Prenatal Education in Indonesia
By Tiffany Montgomery, Kaiser West Los Angeles Medical Center and member of Association of Women's Health, Obstetric and Neonatal Nurses (AWHONN) In December 2013, along with other maternal health advocates, I visited Bandung, Indonesia to observe the progress being made by frontline maternal-child health workers. Among children under age 5, Indonesia’s child mortality rate is 31 deaths per 1,000 live births. This number is down from 35 deaths per 1,000 live births in 2009, 34 deaths per 1,000 live births in 2010, and 32 deaths per 1,000 live births in 2011. Frontline health workers are helping to decrease the rates of infant morbidity and mortality through effective parent education and exceptional health services.
On the first day of our trip we visited a free prenatal education class sponsored by the Sederhana Berdampak Luar Biasa (SELARAS) program. It was the first of four monthly sessions in which the women would participate. Two midwives led the one-hour-long class, referred to by participants as the mothers’ group. Through song, the mostly first-time mothers bonded. They sang, “In one hour we're having our mothers’ class. In one hour we're going to be smarter. In one hour we're going to have fun. In one hour, we're going to have a healthy pregnancy." During this particular session, the mothers learned about the spread the bacteria and the importance of proper hand washing. As the curriculum for the mothers’ group is still fairly new, there have not been any women to enroll in the group during more than one pregnancy. However, not all of the group participants were pregnant for the first time. One mother, currently pregnant with her second child, said other women encouraged her to join the group. She spoke of how a midwife taught her about exclusive breastfeeding during her first pregnancy. The information she received motivated her to breastfeed that child for two years. She thought the information on breastfeeding was beneficial and decided to come to the mothers’ group to gain more beneficial information. Since its inception, 14 mothers’ groups have occurred. About 80% of pregnant women in the community come to the group. According to the midwives, one of the greatest successes of the group is the development of community engagement. For instance, a “community car” has been established as a volunteer transport service. At any hour, there is a designated car and driver for women without access to cars. On their designated day, men in the community drive laboring women to the local puskesmas, or clinic. While the men enjoy this aspect of community engagement, one of the challenges faced by the group is the lack of attendance by fathers. One midwife stated that while it is difficult to get fathers to attend the group, they support the women’s attendance. An additional challenge is getting the women to move from the idea of a traditional home delivery to acceptance of delivery in the puskesmas, using a skilled birth attendant.

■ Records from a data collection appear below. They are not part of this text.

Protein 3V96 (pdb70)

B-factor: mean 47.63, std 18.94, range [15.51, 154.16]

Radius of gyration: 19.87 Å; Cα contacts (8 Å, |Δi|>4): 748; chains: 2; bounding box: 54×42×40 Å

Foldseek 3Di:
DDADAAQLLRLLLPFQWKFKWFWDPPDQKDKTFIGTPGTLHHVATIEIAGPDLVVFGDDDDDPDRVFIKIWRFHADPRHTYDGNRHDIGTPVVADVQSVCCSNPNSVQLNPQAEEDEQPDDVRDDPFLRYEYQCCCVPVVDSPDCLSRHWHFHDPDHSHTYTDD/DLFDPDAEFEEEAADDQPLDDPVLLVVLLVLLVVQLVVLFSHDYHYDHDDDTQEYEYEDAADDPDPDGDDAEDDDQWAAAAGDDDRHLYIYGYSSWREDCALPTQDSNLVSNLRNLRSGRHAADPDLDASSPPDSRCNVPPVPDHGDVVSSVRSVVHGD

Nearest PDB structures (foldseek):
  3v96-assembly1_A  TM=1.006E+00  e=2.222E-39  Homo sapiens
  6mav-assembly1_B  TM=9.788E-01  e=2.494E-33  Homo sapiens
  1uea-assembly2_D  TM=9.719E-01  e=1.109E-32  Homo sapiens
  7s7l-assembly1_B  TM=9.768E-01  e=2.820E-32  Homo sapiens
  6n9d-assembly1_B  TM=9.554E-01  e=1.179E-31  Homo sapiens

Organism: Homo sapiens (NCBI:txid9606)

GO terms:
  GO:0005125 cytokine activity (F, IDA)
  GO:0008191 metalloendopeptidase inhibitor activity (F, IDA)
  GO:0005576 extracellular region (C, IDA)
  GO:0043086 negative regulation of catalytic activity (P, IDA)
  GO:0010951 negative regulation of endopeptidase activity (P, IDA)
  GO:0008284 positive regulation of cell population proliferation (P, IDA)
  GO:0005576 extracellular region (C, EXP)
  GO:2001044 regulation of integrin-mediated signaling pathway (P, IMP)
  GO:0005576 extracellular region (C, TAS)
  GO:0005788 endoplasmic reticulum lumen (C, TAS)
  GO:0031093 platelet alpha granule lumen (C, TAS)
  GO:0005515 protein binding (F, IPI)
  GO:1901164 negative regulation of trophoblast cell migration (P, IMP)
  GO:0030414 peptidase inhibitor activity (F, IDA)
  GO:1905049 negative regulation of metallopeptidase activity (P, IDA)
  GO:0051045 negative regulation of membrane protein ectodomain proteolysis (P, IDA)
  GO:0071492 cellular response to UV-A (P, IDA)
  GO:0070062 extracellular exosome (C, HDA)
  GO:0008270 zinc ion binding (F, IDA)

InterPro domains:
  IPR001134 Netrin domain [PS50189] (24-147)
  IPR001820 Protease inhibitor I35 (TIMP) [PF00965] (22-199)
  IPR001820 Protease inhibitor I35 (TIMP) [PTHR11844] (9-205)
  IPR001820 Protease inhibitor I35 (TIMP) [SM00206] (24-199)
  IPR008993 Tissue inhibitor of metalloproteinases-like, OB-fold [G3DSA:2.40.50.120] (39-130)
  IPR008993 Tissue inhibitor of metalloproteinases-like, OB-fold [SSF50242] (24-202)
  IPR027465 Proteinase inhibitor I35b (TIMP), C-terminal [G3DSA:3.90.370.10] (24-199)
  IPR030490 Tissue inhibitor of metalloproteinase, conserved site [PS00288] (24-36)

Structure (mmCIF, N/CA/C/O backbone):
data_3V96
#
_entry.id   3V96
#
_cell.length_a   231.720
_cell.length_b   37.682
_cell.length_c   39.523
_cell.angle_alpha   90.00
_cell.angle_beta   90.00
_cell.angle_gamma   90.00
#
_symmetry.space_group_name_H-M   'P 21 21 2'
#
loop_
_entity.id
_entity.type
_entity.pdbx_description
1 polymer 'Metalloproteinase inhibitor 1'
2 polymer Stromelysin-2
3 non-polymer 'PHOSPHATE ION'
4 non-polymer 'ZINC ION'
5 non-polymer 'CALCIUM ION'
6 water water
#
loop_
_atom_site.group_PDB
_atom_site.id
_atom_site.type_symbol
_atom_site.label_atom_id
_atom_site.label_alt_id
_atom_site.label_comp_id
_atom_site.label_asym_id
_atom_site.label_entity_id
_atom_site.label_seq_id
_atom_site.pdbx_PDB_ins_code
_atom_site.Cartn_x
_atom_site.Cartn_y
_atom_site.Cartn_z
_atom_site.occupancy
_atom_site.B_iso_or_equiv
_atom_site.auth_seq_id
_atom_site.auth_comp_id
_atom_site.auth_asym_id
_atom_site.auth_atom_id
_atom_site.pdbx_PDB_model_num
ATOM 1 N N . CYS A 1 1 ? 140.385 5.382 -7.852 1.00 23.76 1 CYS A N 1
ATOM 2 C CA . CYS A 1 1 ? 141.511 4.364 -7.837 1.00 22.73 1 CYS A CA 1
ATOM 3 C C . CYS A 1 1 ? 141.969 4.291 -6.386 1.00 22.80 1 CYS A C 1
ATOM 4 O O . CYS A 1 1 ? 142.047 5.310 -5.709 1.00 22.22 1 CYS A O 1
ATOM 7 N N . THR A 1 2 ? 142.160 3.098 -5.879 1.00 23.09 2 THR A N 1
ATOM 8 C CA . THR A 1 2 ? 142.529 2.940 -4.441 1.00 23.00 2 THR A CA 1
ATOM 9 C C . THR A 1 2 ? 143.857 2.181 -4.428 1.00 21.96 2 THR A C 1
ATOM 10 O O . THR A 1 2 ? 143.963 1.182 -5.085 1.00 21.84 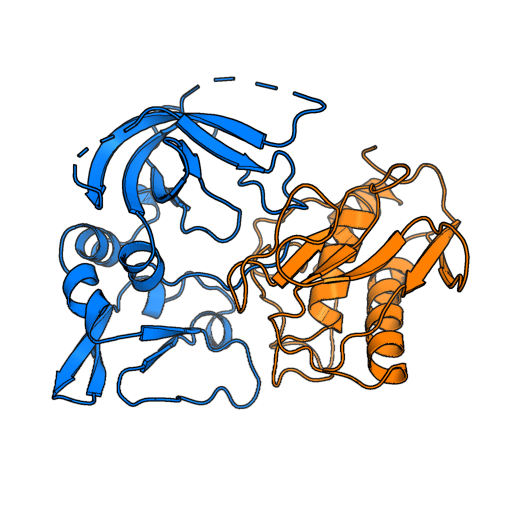2 THR A O 1
ATOM 14 N N . CYS A 1 3 ? 144.874 2.638 -3.668 1.00 22.26 3 CYS A N 1
ATOM 15 C CA . CYS A 1 3 ? 146.196 2.015 -3.666 1.00 21.66 3 CYS A CA 1
ATOM 16 C C . CYS A 1 3 ? 146.623 1.579 -2.249 1.00 22.74 3 CYS A C 1
ATOM 17 O O . CYS A 1 3 ? 146.280 2.272 -1.312 1.00 22.10 3 CYS A O 1
ATOM 20 N N . VAL A 1 4 ? 147.402 0.502 -2.140 1.00 21.20 4 VAL A N 1
ATOM 21 C CA . VAL A 1 4 ? 148.278 0.264 -1.010 1.00 25.80 4 VAL A CA 1
ATOM 22 C C . VAL A 1 4 ? 149.364 1.296 -1.185 1.00 25.65 4 VAL A C 1
ATOM 23 O O . VAL A 1 4 ? 149.907 1.358 -2.254 1.00 25.48 4 VAL A O 1
ATOM 27 N N . PRO A 1 5 ? 149.698 2.077 -0.151 1.00 27.02 5 PRO A N 1
ATOM 28 C CA . PRO A 1 5 ? 150.843 3.002 -0.215 1.00 29.09 5 PRO A CA 1
ATOM 29 C C . PRO A 1 5 ? 152.186 2.201 -0.251 1.00 29.94 5 PRO A C 1
ATOM 30 O O . PRO A 1 5 ? 152.272 1.148 0.399 1.00 29.70 5 PRO A O 1
ATOM 34 N N . PRO A 1 6 ? 153.212 2.676 -0.984 1.00 29.91 6 PRO A N 1
ATOM 35 C CA . PRO A 1 6 ? 154.510 2.067 -0.859 1.00 30.27 6 PRO A CA 1
ATOM 36 C C . PRO A 1 6 ? 155.310 2.866 0.199 1.00 29.69 6 PRO A C 1
ATOM 37 O O . PRO A 1 6 ? 155.223 4.105 0.288 1.00 29.89 6 PRO A O 1
ATOM 41 N N . HIS A 1 7 ? 156.051 2.145 0.991 1.00 28.72 7 HIS A N 1
ATOM 42 C CA . HIS A 1 7 ? 157.065 2.752 1.878 1.00 28.80 7 HIS A CA 1
ATOM 43 C C . HIS A 1 7 ? 158.177 3.121 0.854 1.00 26.35 7 HIS A C 1
ATOM 44 O O . HIS A 1 7 ? 158.276 2.457 -0.186 1.00 24.94 7 HIS A O 1
ATOM 51 N N . PRO A 1 8 ? 158.965 4.182 1.114 1.00 25.52 8 PRO A N 1
ATOM 52 C CA . PRO A 1 8 ? 160.095 4.579 0.236 1.00 25.25 8 PRO A CA 1
ATOM 53 C C . PRO A 1 8 ? 161.087 3.437 -0.095 1.00 27.36 8 PRO A C 1
ATOM 54 O O . PRO A 1 8 ? 161.504 3.309 -1.308 1.00 28.60 8 PRO A O 1
ATOM 58 N N . GLN A 1 9 ? 161.353 2.555 0.870 1.00 28.43 9 GLN A N 1
ATOM 59 C CA . GLN A 1 9 ? 162.226 1.364 0.656 1.00 30.12 9 GLN A CA 1
ATOM 60 C C . GLN A 1 9 ? 161.617 0.404 -0.399 1.00 30.03 9 GLN A C 1
ATOM 61 O O . GLN A 1 9 ? 162.302 -0.061 -1.324 1.00 28.87 9 GLN A O 1
ATOM 67 N N . THR A 1 10 ? 160.348 0.071 -0.200 1.00 28.79 10 THR A N 1
ATOM 68 C CA . THR A 1 10 ? 159.543 -0.654 -1.176 1.00 28.28 10 THR A CA 1
ATOM 69 C C . THR A 1 10 ? 159.528 -0.089 -2.596 1.00 27.73 10 THR A C 1
ATOM 70 O O . THR A 1 10 ? 159.744 -0.857 -3.602 1.00 27.28 10 THR A O 1
ATOM 74 N N . ALA A 1 11 ? 159.226 1.224 -2.668 1.00 25.06 11 ALA A N 1
ATOM 75 C CA . ALA A 1 11 ? 159.239 1.952 -3.901 1.00 26.23 11 ALA A CA 1
ATOM 76 C C . ALA A 1 11 ? 160.629 1.845 -4.610 1.00 26.82 11 ALA A C 1
ATOM 77 O O . ALA A 1 11 ? 160.716 1.524 -5.840 1.00 30.23 11 ALA A O 1
ATOM 79 N N . PHE A 1 12 ? 161.690 2.138 -3.863 1.00 28.41 12 PHE A N 1
ATOM 80 C CA . PHE A 1 12 ? 163.076 2.002 -4.368 1.00 29.69 12 PHE A CA 1
ATOM 81 C C . PHE A 1 12 ? 163.344 0.608 -4.965 1.00 31.31 12 PHE A C 1
ATOM 82 O O . PHE A 1 12 ? 163.689 0.482 -6.194 1.00 31.05 12 PHE A O 1
ATOM 90 N N . CYS A 1 13 ? 163.099 -0.408 -4.123 1.00 31.88 13 CYS A N 1
ATOM 91 C CA . CYS A 1 13 ? 163.395 -1.837 -4.419 1.00 35.72 13 CYS A CA 1
ATOM 92 C C . CYS A 1 13 ? 162.594 -2.469 -5.558 1.00 37.20 13 CYS A C 1
ATOM 93 O O . CYS A 1 13 ? 163.130 -3.342 -6.235 1.00 40.71 13 CYS A O 1
ATOM 96 N N . ASN A 1 14 ? 161.337 -2.022 -5.763 1.00 37.17 14 ASN A N 1
ATOM 97 C CA . ASN A 1 14 ? 160.389 -2.523 -6.769 1.00 35.97 14 ASN A CA 1
ATOM 98 C C . ASN A 1 14 ? 160.424 -1.726 -8.042 1.00 35.49 14 ASN A C 1
ATOM 99 O O . ASN A 1 14 ? 159.838 -2.180 -9.022 1.00 36.98 14 ASN A O 1
ATOM 104 N N . SER A 1 15 ? 160.950 -0.500 -8.025 1.00 33.74 15 SER A N 1
ATOM 105 C CA . SER A 1 15 ? 160.927 0.351 -9.236 1.00 32.59 15 SER A CA 1
ATOM 106 C C . SER A 1 15 ? 162.125 0.035 -10.102 1.00 34.16 15 SER A C 1
ATOM 107 O O . SER A 1 15 ? 163.192 -0.472 -9.596 1.00 34.15 15 SER A O 1
ATOM 110 N N . ASP A 1 16 ? 161.944 0.318 -11.400 1.00 33.67 16 ASP A N 1
ATOM 111 C CA . ASP A 1 16 ? 163.017 0.195 -12.382 1.00 35.35 16 ASP A CA 1
ATOM 112 C C . ASP A 1 16 ? 163.881 1.439 -12.448 1.00 35.08 16 ASP A C 1
ATOM 113 O O . ASP A 1 16 ? 165.058 1.364 -12.782 1.00 38.58 16 ASP A O 1
ATOM 118 N N . LEU A 1 17 ? 163.275 2.602 -12.225 1.00 33.43 17 LEU A N 1
ATOM 119 C CA . LEU A 1 17 ? 163.973 3.865 -12.233 1.00 32.03 17 LEU A CA 1
ATOM 120 C C . LEU A 1 17 ? 163.560 4.647 -11.043 1.00 31.45 17 LEU A C 1
ATOM 121 O O . LEU A 1 17 ? 162.352 4.662 -10.681 1.00 32.03 17 LEU A O 1
ATOM 126 N N . VAL A 1 18 ? 164.557 5.221 -10.362 1.00 31.21 18 VAL A N 1
ATOM 127 C CA . VAL A 1 18 ? 164.357 6.127 -9.220 1.00 30.01 18 VAL A CA 1
ATOM 128 C C . VAL A 1 18 ? 165.217 7.320 -9.646 1.00 31.37 18 VAL A C 1
ATOM 129 O O . VAL A 1 18 ? 166.447 7.198 -9.801 1.00 32.40 18 VAL A O 1
ATOM 133 N N . ILE A 1 19 ? 164.558 8.454 -9.881 1.00 29.30 19 ILE A N 1
ATOM 134 C CA . ILE A 1 19 ? 165.227 9.645 -10.349 1.00 30.96 19 ILE A CA 1
ATOM 135 C C . ILE A 1 19 ? 164.666 10.838 -9.589 1.00 31.10 19 ILE A C 1
ATOM 136 O O . ILE A 1 19 ? 163.563 10.738 -9.008 1.00 29.72 19 ILE A O 1
ATOM 141 N N . ARG A 1 20 ? 165.453 11.917 -9.556 1.00 32.63 20 ARG A N 1
ATOM 142 C CA . ARG A 1 20 ? 165.015 13.282 -9.281 1.00 32.67 20 ARG A CA 1
ATOM 143 C C . ARG A 1 20 ? 164.829 13.980 -10.605 1.00 33.10 20 ARG A C 1
ATOM 144 O O . ARG A 1 20 ? 165.712 13.945 -11.454 1.00 34.51 20 ARG A O 1
ATOM 152 N N . ALA A 1 21 ? 163.712 14.664 -10.753 1.00 32.58 21 ALA A N 1
ATOM 153 C CA . ALA A 1 21 ? 163.415 15.342 -11.968 1.00 31.62 21 ALA A CA 1
ATOM 154 C C . ALA A 1 21 ? 162.600 16.598 -11.746 1.00 32.23 21 ALA A C 1
ATOM 155 O O . ALA A 1 21 ? 161.911 16.706 -10.745 1.00 32.26 21 ALA A O 1
ATOM 157 N N . LYS A 1 22 ? 162.731 17.574 -12.644 1.00 34.24 22 LYS A N 1
ATOM 158 C CA . LYS A 1 22 ? 161.789 18.689 -12.684 1.00 35.53 22 LYS A CA 1
ATOM 159 C C . LYS A 1 22 ? 160.727 18.365 -13.702 1.00 34.77 22 LYS A C 1
ATOM 160 O O . LYS A 1 22 ? 160.971 17.597 -14.613 1.00 34.39 22 LYS A O 1
ATOM 166 N N . PHE A 1 23 ? 159.518 18.873 -13.464 1.00 34.31 23 PHE A N 1
ATOM 167 C CA . PHE A 1 23 ? 158.411 18.724 -14.417 1.00 31.69 23 PHE A CA 1
ATOM 168 C C . PHE A 1 23 ? 158.439 19.978 -15.282 1.00 33.61 23 PHE A C 1
ATOM 169 O O . PHE A 1 23 ? 158.680 21.069 -14.767 1.00 35.22 23 PHE A O 1
ATOM 177 N N . VAL A 1 24 ? 158.287 19.808 -16.593 1.00 87.48 24 VAL A N 1
ATOM 178 C CA . VAL A 1 24 ? 158.160 20.924 -17.527 1.00 98.93 24 VAL A CA 1
ATOM 179 C C . VAL A 1 24 ? 156.945 20.643 -18.399 1.00 98.19 24 VAL A C 1
ATOM 180 O O . VAL A 1 24 ? 156.147 21.535 -18.659 1.00 107.50 24 VAL A O 1
ATOM 184 N N . GLN A 1 31 ? 142.754 14.484 -23.778 1.00 91.03 31 GLN A N 1
ATOM 185 C CA . GLN A 1 31 ? 141.511 14.367 -24.541 1.00 100.17 31 GLN A CA 1
ATOM 186 C C . GLN A 1 31 ? 141.030 12.905 -24.567 1.00 90.19 31 GLN A C 1
ATOM 187 O O . GLN A 1 31 ? 141.089 12.242 -23.551 1.00 80.41 31 GLN A O 1
ATOM 193 N N . THR A 1 32 ? 140.574 12.391 -25.709 1.00 93.55 32 THR A N 1
ATOM 194 C CA . THR A 1 32 ? 140.066 10.997 -25.777 1.00 86.20 32 THR A CA 1
ATOM 195 C C . THR A 1 32 ? 141.176 9.950 -25.582 1.00 74.35 32 THR A C 1
ATOM 196 O O . THR A 1 32 ? 141.128 8.856 -26.157 1.00 73.31 32 THR A O 1
ATOM 200 N N . THR A 1 33 ? 142.155 10.283 -24.757 1.00 67.16 33 THR A N 1
ATOM 201 C CA . THR A 1 33 ? 143.447 9.599 -24.784 1.00 59.06 33 THR A CA 1
ATOM 202 C C . THR A 1 33 ? 143.732 8.827 -23.479 1.00 49.71 33 THR A C 1
ATOM 203 O O . THR A 1 33 ? 143.575 9.356 -22.377 1.00 48.26 33 THR A O 1
ATOM 207 N N . LEU A 1 34 ? 144.119 7.563 -23.644 1.00 45.60 34 LEU A N 1
ATOM 208 C CA . LEU A 1 34 ? 144.237 6.607 -22.552 1.00 41.43 34 LEU A CA 1
ATOM 209 C C . LEU A 1 34 ? 145.281 7.034 -21.484 1.00 36.75 34 LEU A C 1
ATOM 210 O O . LEU A 1 34 ? 145.033 6.916 -20.281 1.00 36.14 34 LEU A O 1
ATOM 215 N N . TYR A 1 35 ? 146.448 7.487 -21.937 1.00 37.45 35 TYR A N 1
ATOM 216 C CA . TYR A 1 35 ? 147.524 7.912 -21.050 1.00 36.88 35 TYR A CA 1
ATOM 217 C C . TYR A 1 35 ? 147.857 9.351 -21.260 1.00 40.27 35 TYR A C 1
ATOM 218 O O . TYR A 1 35 ? 147.779 9.895 -22.403 1.00 45.21 35 TYR A O 1
ATOM 227 N N . GLN A 1 36 ? 148.277 9.950 -20.174 1.00 37.19 36 GLN A N 1
ATOM 228 C CA . GLN A 1 36 ? 148.879 11.239 -20.237 1.00 38.10 36 GLN A CA 1
ATOM 229 C C . GLN A 1 36 ? 150.362 11.116 -20.043 1.00 35.94 36 GLN A C 1
ATOM 230 O O . GLN A 1 36 ? 150.838 10.105 -19.460 1.00 36.45 36 GLN A O 1
ATOM 236 N N . ARG A 1 37 ? 151.108 12.123 -20.498 1.00 34.96 37 ARG A N 1
ATOM 237 C CA . ARG A 1 37 ? 152.559 12.153 -20.275 1.00 33.72 37 ARG A CA 1
ATOM 238 C C . ARG A 1 37 ? 152.927 13.544 -19.813 1.00 32.89 37 ARG A C 1
ATOM 239 O O . ARG A 1 37 ? 152.303 14.541 -20.271 1.00 33.84 37 ARG A O 1
ATOM 247 N N . TYR A 1 38 ? 153.913 13.602 -18.898 1.00 31.41 38 TYR A N 1
ATOM 248 C CA . TYR A 1 38 ? 154.551 14.835 -18.536 1.00 30.36 38 TYR A CA 1
ATOM 249 C C . TYR A 1 38 ? 155.960 14.773 -19.064 1.00 30.69 38 TYR A C 1
ATOM 250 O O . TYR A 1 38 ? 156.596 13.687 -19.007 1.00 29.44 38 TYR A O 1
ATOM 259 N N . GLU A 1 39 ? 156.440 15.924 -19.556 1.00 31.94 39 GLU A N 1
ATOM 260 C CA . GLU A 1 39 ? 157.816 16.179 -19.900 1.00 33.71 39 GLU A CA 1
ATOM 261 C C . GLU A 1 39 ? 158.575 16.494 -18.616 1.00 33.44 39 GLU A C 1
ATOM 262 O O . GLU A 1 39 ? 158.178 17.396 -17.874 1.00 33.22 39 GLU A O 1
ATOM 268 N N . ILE A 1 40 ? 159.653 15.752 -18.373 1.00 33.77 40 ILE A N 1
ATOM 269 C CA . ILE A 1 40 ? 160.517 15.967 -17.207 1.00 33.52 40 ILE A CA 1
ATOM 270 C C . ILE A 1 40 ? 161.981 16.224 -17.589 1.00 36.07 40 ILE A C 1
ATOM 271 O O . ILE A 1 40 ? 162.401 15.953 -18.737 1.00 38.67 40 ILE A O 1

Currently, there are only seven skilled birth attendants in the community. These health workers are responsible for the care of 4,000 people, including 800 children under 5. Two traditional birth attendants remain in the community and are working to increase comfort with receiving care from skilled birth attendants. In order to do this, they refer pregnant women to midwives and resist caring for the women themselves. In this sense, traditional and skilled birth attendants are working together to ensure the best outcomes of the mothers and babies in their community. These frontline health workers are engaged in life-saving work, but they can not do this work alone. When asked what could help her to better do her job, one midwife replied, “Capacity building from the government, … more support from the government to encourage women to deliver at skilled health facilities.” Continued United States government-support of frontline health workers will help to ensure that these health advocates are prepared to provide optimal care to the pregnant women in their communities. I look forward to learning more about the practices of frontline health workers. Visiting Indonesia made it clear to me that, in every part of the world, mothers want the best health outcomes for themselves and their children. A mother’s love is universal.